[What needs to be done]:
Please set down only the lines that run from the one containing "ATOM 286 N N" to the end of the listing below, exactly as written.

[Entries shown]:
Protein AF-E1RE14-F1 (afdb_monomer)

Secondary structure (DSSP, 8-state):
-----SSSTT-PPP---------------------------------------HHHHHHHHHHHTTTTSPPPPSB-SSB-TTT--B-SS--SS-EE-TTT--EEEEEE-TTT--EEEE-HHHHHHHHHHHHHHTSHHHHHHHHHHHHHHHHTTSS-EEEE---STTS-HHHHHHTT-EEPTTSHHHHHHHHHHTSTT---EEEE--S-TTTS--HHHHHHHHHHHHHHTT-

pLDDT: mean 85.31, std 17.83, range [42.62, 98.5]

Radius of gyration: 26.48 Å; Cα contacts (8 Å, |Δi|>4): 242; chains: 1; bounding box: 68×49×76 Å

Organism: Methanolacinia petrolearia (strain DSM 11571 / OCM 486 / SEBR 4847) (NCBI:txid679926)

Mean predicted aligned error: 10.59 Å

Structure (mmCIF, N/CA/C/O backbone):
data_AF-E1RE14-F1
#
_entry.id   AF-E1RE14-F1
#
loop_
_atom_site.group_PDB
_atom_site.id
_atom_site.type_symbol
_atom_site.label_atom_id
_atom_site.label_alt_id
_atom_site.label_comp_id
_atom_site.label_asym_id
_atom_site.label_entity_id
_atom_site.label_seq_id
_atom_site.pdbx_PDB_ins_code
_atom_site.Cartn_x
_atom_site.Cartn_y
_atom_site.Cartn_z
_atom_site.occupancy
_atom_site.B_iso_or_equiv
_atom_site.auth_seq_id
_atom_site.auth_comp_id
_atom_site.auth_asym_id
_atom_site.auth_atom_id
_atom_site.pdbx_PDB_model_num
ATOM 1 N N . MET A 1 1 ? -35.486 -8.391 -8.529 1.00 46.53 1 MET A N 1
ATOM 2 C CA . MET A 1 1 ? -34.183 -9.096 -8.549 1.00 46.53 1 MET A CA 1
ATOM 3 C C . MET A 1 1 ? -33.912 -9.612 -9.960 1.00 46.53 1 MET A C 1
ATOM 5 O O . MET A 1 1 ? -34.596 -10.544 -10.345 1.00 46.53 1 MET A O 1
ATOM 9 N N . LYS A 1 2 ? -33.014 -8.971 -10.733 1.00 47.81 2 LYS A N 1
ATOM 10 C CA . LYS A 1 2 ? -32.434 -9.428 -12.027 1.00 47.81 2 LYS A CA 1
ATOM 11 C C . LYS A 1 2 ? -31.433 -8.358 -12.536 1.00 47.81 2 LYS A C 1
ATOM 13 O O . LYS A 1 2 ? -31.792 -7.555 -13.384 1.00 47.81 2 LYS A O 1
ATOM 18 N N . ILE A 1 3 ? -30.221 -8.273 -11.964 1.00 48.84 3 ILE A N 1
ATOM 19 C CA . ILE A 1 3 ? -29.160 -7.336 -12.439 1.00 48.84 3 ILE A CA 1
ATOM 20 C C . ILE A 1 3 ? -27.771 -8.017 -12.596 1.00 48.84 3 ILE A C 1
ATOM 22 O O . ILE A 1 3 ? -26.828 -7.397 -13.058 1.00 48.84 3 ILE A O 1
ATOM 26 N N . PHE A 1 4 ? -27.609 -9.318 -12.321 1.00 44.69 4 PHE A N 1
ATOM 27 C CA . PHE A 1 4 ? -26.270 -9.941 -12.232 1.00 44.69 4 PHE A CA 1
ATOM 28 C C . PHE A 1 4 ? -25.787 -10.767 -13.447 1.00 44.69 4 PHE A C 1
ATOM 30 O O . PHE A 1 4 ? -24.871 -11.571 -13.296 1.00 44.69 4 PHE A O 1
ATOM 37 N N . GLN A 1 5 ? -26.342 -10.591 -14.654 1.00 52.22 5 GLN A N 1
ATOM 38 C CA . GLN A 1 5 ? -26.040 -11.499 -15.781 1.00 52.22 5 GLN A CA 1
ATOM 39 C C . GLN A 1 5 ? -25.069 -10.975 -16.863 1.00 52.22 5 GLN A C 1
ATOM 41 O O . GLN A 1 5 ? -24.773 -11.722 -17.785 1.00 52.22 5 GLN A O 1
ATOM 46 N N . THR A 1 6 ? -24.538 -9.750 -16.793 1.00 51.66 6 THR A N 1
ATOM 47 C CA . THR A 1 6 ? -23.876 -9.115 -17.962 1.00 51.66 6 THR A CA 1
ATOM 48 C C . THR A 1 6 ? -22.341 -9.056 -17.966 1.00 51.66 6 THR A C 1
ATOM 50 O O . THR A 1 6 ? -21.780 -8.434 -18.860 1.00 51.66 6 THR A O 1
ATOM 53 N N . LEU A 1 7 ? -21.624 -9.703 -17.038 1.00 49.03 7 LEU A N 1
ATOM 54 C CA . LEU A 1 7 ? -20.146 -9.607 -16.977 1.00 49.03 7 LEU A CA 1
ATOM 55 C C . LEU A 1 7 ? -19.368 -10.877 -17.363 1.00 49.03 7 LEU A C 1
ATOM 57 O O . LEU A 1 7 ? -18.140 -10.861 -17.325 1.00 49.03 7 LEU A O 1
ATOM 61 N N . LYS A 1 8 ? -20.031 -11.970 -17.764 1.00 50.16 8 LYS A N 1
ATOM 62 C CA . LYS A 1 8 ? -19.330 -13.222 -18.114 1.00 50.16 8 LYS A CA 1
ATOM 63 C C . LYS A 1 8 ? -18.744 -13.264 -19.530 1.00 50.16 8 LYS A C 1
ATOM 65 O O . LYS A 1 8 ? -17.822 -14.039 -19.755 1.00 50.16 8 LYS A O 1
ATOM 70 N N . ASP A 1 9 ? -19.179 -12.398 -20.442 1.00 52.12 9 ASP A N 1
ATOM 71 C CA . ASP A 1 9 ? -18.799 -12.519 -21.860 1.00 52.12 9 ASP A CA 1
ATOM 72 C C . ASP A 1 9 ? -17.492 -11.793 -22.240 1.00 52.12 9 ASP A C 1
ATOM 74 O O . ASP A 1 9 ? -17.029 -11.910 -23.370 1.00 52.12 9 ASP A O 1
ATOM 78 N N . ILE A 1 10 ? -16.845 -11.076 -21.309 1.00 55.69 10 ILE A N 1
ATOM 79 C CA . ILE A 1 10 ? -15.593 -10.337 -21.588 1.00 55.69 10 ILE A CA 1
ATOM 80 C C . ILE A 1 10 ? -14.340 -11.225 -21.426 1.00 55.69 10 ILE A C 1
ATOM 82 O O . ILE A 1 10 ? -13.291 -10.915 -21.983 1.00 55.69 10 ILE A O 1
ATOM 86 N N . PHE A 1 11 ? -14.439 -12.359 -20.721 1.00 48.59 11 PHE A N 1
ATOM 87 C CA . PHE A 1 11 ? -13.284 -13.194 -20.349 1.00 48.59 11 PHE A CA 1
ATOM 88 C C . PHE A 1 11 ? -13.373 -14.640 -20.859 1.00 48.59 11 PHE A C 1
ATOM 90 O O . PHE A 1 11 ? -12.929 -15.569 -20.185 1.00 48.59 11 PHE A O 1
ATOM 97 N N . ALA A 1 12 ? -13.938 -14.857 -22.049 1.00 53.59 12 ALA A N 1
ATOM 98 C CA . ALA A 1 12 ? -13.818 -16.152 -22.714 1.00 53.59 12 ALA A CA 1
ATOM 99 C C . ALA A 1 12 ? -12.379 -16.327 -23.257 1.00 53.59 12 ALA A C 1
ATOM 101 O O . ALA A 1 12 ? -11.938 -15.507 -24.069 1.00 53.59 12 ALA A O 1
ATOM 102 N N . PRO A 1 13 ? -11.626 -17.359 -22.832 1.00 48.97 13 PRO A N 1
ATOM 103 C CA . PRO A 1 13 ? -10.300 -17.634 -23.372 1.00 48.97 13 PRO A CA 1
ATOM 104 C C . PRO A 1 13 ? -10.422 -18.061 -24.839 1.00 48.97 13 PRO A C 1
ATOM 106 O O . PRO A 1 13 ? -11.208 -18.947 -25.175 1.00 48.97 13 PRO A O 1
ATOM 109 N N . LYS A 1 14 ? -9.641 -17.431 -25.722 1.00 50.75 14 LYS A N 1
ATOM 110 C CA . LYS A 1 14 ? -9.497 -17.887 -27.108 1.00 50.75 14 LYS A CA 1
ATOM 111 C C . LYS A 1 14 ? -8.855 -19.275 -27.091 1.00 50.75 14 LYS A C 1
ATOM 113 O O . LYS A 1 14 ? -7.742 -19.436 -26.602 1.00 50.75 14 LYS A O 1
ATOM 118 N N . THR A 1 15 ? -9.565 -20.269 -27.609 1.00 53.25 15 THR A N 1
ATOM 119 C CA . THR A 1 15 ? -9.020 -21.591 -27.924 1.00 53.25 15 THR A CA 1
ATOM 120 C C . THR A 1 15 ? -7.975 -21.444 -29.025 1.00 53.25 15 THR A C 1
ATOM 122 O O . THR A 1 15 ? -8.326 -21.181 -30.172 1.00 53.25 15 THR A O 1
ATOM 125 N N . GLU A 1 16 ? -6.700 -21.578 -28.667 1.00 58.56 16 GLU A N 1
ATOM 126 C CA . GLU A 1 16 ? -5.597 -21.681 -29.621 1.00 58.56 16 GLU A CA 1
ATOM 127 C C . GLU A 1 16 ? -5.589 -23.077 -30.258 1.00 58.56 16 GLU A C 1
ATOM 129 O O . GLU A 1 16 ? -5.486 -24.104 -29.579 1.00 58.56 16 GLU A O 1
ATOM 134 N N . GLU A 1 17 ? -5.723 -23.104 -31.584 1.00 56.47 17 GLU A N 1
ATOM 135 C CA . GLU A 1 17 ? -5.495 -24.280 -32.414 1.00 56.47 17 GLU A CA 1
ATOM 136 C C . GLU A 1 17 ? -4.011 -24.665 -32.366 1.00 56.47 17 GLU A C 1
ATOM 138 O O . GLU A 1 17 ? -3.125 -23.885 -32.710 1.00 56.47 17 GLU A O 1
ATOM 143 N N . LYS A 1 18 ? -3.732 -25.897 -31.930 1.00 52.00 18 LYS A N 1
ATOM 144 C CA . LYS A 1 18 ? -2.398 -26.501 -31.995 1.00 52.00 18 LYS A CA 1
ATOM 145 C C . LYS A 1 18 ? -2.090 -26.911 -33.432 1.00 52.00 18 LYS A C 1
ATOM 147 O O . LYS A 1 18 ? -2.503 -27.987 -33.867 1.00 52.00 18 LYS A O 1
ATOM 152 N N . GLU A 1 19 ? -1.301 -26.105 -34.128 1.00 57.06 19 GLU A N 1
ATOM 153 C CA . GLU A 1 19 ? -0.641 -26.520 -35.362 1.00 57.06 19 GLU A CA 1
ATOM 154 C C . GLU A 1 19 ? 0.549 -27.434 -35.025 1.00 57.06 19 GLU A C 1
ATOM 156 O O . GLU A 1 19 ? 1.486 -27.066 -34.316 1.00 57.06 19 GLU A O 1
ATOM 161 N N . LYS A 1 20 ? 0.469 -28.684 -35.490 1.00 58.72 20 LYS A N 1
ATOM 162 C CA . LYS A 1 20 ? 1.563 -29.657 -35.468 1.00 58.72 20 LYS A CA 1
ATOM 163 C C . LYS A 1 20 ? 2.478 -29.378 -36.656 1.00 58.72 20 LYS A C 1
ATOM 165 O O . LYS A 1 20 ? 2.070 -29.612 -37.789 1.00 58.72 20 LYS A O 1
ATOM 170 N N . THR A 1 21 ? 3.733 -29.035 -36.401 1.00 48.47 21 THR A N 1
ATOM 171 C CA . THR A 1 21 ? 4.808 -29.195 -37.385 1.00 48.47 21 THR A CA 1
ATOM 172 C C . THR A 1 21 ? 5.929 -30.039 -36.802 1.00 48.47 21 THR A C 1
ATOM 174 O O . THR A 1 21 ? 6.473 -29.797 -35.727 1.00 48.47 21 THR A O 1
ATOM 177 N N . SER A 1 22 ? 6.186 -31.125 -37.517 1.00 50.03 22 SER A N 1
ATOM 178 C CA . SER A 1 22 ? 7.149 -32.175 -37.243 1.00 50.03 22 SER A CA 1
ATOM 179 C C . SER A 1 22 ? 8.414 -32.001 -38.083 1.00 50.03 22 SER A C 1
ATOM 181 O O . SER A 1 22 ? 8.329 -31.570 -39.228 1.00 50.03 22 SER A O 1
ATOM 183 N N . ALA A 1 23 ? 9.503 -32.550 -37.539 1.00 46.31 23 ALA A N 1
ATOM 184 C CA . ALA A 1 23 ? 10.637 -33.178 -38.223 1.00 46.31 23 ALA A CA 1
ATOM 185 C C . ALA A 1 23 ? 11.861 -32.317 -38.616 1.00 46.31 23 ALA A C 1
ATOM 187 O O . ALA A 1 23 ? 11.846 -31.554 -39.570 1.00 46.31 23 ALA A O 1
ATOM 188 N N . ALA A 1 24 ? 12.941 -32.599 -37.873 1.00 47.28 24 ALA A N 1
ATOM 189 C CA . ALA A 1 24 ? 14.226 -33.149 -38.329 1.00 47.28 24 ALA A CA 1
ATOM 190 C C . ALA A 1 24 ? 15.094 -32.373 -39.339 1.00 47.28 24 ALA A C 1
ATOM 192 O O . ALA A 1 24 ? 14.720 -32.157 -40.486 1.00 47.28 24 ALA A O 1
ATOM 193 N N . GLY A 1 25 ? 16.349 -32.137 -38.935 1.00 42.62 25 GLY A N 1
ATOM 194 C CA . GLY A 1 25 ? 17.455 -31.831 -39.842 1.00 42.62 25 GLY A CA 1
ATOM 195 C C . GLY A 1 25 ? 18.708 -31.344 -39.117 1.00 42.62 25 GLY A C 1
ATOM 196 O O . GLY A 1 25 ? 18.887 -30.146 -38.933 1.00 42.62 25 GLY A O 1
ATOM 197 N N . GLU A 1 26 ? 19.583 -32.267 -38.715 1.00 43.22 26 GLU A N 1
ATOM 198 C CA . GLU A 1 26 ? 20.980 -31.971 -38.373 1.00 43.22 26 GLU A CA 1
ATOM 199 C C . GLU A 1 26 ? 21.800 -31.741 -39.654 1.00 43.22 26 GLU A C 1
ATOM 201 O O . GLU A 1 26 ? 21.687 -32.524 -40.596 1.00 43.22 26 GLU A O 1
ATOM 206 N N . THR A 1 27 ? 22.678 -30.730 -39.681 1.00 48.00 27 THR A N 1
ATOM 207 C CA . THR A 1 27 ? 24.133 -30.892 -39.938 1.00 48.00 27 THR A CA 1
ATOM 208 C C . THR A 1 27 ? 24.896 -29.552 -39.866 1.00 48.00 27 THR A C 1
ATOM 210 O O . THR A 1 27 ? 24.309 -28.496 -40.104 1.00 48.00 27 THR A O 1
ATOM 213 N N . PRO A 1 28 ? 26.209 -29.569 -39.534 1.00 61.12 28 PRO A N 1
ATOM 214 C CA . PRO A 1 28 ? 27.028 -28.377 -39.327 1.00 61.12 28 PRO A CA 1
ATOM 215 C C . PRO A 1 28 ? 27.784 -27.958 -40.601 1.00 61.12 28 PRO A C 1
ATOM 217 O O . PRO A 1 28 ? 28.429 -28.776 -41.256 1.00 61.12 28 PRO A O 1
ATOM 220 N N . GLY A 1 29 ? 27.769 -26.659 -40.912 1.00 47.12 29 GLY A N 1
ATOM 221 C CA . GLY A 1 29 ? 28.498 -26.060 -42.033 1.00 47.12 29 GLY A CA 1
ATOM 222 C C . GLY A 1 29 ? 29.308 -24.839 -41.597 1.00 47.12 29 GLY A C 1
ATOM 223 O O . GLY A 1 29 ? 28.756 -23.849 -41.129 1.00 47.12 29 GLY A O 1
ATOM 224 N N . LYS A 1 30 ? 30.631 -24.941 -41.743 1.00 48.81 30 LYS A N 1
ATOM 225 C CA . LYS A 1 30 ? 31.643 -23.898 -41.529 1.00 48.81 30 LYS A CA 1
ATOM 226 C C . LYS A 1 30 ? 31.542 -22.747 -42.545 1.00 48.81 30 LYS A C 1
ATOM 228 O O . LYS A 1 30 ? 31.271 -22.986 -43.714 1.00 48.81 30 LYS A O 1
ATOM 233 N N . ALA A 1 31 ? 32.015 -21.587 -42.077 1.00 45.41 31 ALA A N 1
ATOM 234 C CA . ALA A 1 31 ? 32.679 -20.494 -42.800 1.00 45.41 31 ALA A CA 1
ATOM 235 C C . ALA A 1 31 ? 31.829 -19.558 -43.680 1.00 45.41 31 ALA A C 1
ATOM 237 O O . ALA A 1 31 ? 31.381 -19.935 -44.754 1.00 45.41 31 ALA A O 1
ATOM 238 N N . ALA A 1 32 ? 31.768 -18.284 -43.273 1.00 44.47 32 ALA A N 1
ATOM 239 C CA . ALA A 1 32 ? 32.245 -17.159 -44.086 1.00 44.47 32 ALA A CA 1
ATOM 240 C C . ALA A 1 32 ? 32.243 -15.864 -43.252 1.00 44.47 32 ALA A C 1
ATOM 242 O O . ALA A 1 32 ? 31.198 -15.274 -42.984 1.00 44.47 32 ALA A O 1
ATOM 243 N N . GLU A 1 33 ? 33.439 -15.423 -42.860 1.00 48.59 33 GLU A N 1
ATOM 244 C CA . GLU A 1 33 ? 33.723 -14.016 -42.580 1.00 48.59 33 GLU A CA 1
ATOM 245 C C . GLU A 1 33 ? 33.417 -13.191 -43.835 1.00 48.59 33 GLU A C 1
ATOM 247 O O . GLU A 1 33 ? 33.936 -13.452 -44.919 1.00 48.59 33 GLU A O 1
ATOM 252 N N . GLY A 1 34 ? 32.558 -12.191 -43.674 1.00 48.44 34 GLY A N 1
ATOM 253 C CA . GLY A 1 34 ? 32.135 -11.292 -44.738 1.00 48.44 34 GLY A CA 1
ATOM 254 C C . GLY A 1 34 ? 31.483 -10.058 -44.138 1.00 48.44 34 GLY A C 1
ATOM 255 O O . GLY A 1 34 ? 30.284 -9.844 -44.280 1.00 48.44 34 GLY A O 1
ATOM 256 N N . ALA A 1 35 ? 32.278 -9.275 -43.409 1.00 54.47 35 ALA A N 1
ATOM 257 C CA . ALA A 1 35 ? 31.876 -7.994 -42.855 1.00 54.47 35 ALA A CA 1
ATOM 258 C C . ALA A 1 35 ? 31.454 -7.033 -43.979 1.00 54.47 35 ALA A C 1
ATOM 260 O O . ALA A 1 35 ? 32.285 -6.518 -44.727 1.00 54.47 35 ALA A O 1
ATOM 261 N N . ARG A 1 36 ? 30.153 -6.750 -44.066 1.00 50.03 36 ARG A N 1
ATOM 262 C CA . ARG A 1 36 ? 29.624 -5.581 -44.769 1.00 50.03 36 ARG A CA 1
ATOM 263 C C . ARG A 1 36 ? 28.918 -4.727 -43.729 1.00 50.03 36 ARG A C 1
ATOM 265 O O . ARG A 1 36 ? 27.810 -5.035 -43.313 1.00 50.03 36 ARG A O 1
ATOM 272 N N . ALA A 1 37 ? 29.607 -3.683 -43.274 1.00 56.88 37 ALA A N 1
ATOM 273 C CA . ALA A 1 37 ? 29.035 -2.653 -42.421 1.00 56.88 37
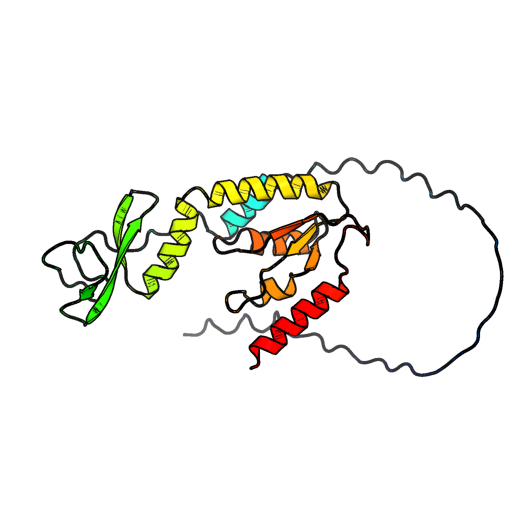 ALA A CA 1
ATOM 274 C C . ALA A 1 37 ? 27.939 -1.922 -43.210 1.00 56.88 37 ALA A C 1
ATOM 276 O O . ALA A 1 37 ? 28.200 -0.967 -43.944 1.00 56.88 37 ALA A O 1
ATOM 277 N N . GLU A 1 38 ? 26.713 -2.429 -43.114 1.00 55.62 38 GLU A N 1
ATOM 278 C CA . GLU A 1 38 ? 25.520 -1.735 -43.571 1.00 55.62 38 GLU A CA 1
ATOM 279 C C . GLU A 1 38 ? 25.373 -0.491 -42.693 1.00 55.62 38 GLU A C 1
ATOM 281 O O . GLU A 1 38 ? 25.154 -0.577 -41.484 1.00 55.62 38 GLU A O 1
ATOM 286 N N . LYS A 1 39 ? 25.602 0.686 -43.288 1.00 60.72 39 LYS A N 1
ATOM 287 C CA . LYS A 1 39 ? 25.342 1.975 -42.647 1.00 60.72 39 LYS A CA 1
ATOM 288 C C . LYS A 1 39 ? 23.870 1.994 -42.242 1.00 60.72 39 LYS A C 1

[Solution for this task]:
ATOM 286 N N . LYS A 1 39 ? 25.602 0.686 -43.288 1.00 60.72 39 LYS A N 1
ATOM 287 C CA . LYS A 1 39 ? 25.342 1.975 -42.647 1.00 60.72 39 LYS A CA 1
ATOM 288 C C . LYS A 1 39 ? 23.870 1.994 -42.242 1.00 60.72 39 LYS A C 1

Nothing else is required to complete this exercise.